Task directions: Would you please transcribe, exactly as written, the lines of the entries below starting at the one that holds "Structure (mmCIF, N/CA/C/O" and ending at the one that holds "ATOM 1 N N .", both included?

Dataset entries
[Start of section]

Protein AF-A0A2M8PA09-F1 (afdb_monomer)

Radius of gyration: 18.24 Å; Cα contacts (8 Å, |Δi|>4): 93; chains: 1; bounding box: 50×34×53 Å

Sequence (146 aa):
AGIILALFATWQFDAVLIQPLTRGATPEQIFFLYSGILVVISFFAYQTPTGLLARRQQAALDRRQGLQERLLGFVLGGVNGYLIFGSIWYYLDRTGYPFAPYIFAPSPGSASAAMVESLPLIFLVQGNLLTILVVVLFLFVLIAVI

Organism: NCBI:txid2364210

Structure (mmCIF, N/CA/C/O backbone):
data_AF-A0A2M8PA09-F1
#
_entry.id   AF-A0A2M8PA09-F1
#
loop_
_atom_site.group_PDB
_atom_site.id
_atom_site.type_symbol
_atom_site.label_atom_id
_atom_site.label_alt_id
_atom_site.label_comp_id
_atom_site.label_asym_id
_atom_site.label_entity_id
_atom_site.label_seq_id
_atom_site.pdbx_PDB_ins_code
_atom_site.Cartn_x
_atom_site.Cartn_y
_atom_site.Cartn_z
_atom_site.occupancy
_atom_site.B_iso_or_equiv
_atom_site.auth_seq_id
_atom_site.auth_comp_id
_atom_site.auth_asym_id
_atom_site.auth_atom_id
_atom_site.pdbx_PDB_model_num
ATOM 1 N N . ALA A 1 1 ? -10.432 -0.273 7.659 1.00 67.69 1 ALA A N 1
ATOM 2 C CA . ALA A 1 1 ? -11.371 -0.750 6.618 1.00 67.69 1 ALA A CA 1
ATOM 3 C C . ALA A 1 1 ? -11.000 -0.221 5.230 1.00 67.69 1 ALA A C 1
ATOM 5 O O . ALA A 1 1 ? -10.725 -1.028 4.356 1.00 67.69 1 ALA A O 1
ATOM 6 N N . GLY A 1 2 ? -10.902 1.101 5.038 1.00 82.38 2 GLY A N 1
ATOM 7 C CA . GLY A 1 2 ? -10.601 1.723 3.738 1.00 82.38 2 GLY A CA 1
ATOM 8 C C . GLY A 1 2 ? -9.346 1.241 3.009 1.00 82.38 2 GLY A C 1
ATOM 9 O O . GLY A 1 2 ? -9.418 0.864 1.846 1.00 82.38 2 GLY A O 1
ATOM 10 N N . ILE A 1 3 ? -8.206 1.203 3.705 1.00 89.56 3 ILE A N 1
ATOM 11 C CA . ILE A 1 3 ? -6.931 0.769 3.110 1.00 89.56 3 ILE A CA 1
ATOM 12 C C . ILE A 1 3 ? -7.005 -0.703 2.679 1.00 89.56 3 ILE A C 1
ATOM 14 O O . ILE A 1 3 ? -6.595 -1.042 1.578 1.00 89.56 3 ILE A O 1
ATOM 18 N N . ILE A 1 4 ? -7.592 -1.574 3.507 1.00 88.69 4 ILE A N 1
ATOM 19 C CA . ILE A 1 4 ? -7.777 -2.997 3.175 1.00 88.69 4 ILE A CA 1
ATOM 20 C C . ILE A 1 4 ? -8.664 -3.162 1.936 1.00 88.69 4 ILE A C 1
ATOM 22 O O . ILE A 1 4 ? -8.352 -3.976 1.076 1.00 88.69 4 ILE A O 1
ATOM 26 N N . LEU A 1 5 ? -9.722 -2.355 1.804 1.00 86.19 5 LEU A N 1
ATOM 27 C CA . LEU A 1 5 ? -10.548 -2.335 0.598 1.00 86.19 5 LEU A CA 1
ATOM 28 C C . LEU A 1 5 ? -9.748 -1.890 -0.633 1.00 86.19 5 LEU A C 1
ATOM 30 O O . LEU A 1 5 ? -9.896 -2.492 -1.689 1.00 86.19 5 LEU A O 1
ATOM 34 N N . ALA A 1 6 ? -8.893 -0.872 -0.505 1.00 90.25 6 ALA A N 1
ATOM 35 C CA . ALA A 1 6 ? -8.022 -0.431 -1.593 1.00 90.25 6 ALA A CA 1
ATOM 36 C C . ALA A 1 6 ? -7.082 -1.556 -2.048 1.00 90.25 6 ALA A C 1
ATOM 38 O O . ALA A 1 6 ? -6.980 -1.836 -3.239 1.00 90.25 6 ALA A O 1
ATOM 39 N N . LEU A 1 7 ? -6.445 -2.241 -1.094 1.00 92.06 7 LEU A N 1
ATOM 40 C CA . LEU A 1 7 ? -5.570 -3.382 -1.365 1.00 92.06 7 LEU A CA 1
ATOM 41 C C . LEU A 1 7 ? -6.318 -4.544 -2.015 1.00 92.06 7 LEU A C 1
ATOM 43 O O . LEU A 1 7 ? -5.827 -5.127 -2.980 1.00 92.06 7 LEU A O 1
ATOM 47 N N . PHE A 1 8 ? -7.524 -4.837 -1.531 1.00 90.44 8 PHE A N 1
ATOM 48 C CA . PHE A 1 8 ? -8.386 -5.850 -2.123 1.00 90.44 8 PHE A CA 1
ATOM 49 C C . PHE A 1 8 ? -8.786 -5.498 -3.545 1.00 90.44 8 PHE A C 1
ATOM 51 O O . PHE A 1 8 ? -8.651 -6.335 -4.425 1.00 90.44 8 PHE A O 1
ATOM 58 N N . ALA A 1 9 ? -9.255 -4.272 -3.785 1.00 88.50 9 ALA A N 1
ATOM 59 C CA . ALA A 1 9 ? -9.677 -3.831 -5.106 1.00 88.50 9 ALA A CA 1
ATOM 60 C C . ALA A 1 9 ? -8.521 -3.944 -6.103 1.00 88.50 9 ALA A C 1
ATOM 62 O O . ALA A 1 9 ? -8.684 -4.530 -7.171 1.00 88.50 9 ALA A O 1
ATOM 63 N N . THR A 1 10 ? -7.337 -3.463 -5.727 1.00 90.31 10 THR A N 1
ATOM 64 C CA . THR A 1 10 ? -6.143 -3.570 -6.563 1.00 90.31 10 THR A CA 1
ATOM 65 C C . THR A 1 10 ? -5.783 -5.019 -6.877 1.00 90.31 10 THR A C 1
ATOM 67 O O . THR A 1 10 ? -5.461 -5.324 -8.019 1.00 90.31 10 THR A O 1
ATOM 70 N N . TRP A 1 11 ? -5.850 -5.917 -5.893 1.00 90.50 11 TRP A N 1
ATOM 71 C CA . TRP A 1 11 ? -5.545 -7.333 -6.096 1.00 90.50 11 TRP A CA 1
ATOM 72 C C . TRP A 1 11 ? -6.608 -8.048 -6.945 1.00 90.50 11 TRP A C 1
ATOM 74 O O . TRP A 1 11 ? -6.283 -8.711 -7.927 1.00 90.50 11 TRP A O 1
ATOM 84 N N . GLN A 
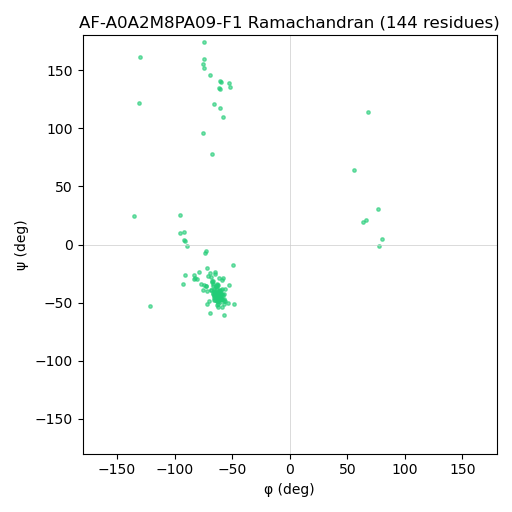1 12 ? -7.884 -7.868 -6.606 1.00 90.00 12 GLN A N 1
ATOM 85 C CA . GLN A 1 12 ? -9.020 -8.532 -7.243 1.00 90.00 12 GLN A CA 1
ATOM 86 C C . GLN A 1 12 ? -9.201 -8.096 -8.701 1.00 90.00 12 GLN A C 1
ATOM 88 O O . GLN A 1 12 ? -9.528 -8.914 -9.561 1.00 90.00 12 GLN A O 1
ATOM 93 N N . PHE A 1 13 ? -9.005 -6.807 -8.988 1.00 89.81 13 PHE A N 1
ATOM 94 C CA . PHE A 1 13 ? -9.143 -6.255 -10.334 1.00 89.81 13 PHE A CA 1
ATOM 95 C C . PHE A 1 13 ? -7.830 -6.255 -11.122 1.00 89.81 13 PHE A C 1
ATOM 97 O O . PHE A 1 13 ? -7.824 -5.776 -12.257 1.00 89.81 13 PHE A O 1
ATOM 104 N N . ASP A 1 14 ? -6.742 -6.813 -10.579 1.00 91.06 14 ASP A N 1
ATOM 105 C CA . ASP A 1 14 ? -5.441 -6.804 -11.249 1.00 91.06 14 ASP A CA 1
ATOM 106 C C . ASP A 1 14 ? -5.518 -7.460 -12.635 1.00 91.06 14 ASP A C 1
ATOM 108 O O . ASP A 1 14 ? -5.329 -6.817 -13.665 1.00 91.06 14 ASP A O 1
ATOM 112 N N . ALA A 1 15 ? -5.895 -8.739 -12.671 1.00 90.06 15 ALA A N 1
ATOM 113 C CA . ALA A 1 15 ? -5.933 -9.521 -13.904 1.00 90.06 15 ALA A CA 1
ATOM 114 C C . ALA A 1 15 ? -7.005 -9.042 -14.899 1.00 90.06 15 ALA A C 1
ATOM 116 O O . ALA A 1 15 ? -6.836 -9.170 -16.111 1.00 90.06 15 ALA A O 1
ATOM 117 N N . VAL A 1 16 ? -8.120 -8.508 -14.393 1.00 90.94 16 VAL A N 1
ATOM 118 C CA . VAL A 1 16 ? -9.309 -8.203 -15.204 1.00 90.94 16 VAL A CA 1
ATOM 119 C C . VAL A 1 16 ? -9.302 -6.768 -15.730 1.00 90.94 16 VAL A C 1
ATOM 121 O O . VAL A 1 16 ? -9.785 -6.526 -16.833 1.00 90.94 16 VAL A O 1
ATOM 124 N N . LEU A 1 17 ? -8.761 -5.818 -14.964 1.00 91.25 17 LEU A N 1
ATOM 125 C CA . LEU A 1 17 ? -8.812 -4.390 -15.279 1.00 91.25 17 LEU A CA 1
ATOM 126 C C . LEU A 1 17 ? -7.414 -3.787 -15.405 1.00 91.25 17 LEU A C 1
ATOM 128 O O . LEU A 1 17 ? -7.108 -3.177 -16.425 1.00 91.25 17 LEU A O 1
ATOM 132 N N . ILE A 1 18 ? -6.554 -3.964 -14.400 1.00 92.06 18 ILE A N 1
ATOM 133 C CA . ILE A 1 18 ? -5.287 -3.224 -14.322 1.00 92.06 18 ILE A CA 1
ATOM 134 C C . ILE A 1 18 ? -4.288 -3.728 -15.367 1.00 92.06 18 ILE A C 1
ATOM 136 O O . ILE A 1 18 ? -3.788 -2.924 -16.148 1.00 92.06 18 ILE A O 1
ATOM 140 N N . GLN A 1 19 ? -4.037 -5.038 -15.446 1.00 92.00 19 GLN A N 1
ATOM 141 C CA . GLN A 1 19 ? -3.095 -5.612 -16.415 1.00 92.00 19 GLN A CA 1
ATOM 142 C C . GLN A 1 19 ? -3.469 -5.315 -17.875 1.00 92.00 19 GLN A C 1
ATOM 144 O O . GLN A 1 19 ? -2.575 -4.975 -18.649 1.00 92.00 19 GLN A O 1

[End of section]

Solution to the problem:
Structure (mmCIF, N/CA/C/O backbone):
data_AF-A0A2M8PA09-F1
#
_entry.id   AF-A0A2M8PA09-F1
#
loop_
_atom_site.group_PDB
_atom_site.id
_atom_site.type_symbol
_atom_site.label_atom_id
_atom_site.label_alt_id
_atom_site.label_comp_id
_atom_site.label_asym_id
_atom_site.label_entity_id
_atom_site.label_seq_id
_atom_site.pdbx_PDB_ins_code
_atom_site.Cartn_x
_atom_site.Cartn_y
_atom_site.Cartn_z
_atom_site.occupancy
_atom_site.B_iso_or_equiv
_atom_site.auth_seq_id
_atom_site.auth_comp_id
_atom_site.auth_asym_id
_atom_site.auth_atom_id
_atom_site.pdbx_PDB_model_num
ATOM 1 N N . ALA A 1 1 ? -10.432 -0.273 7.659 1.00 67.69 1 ALA A N 1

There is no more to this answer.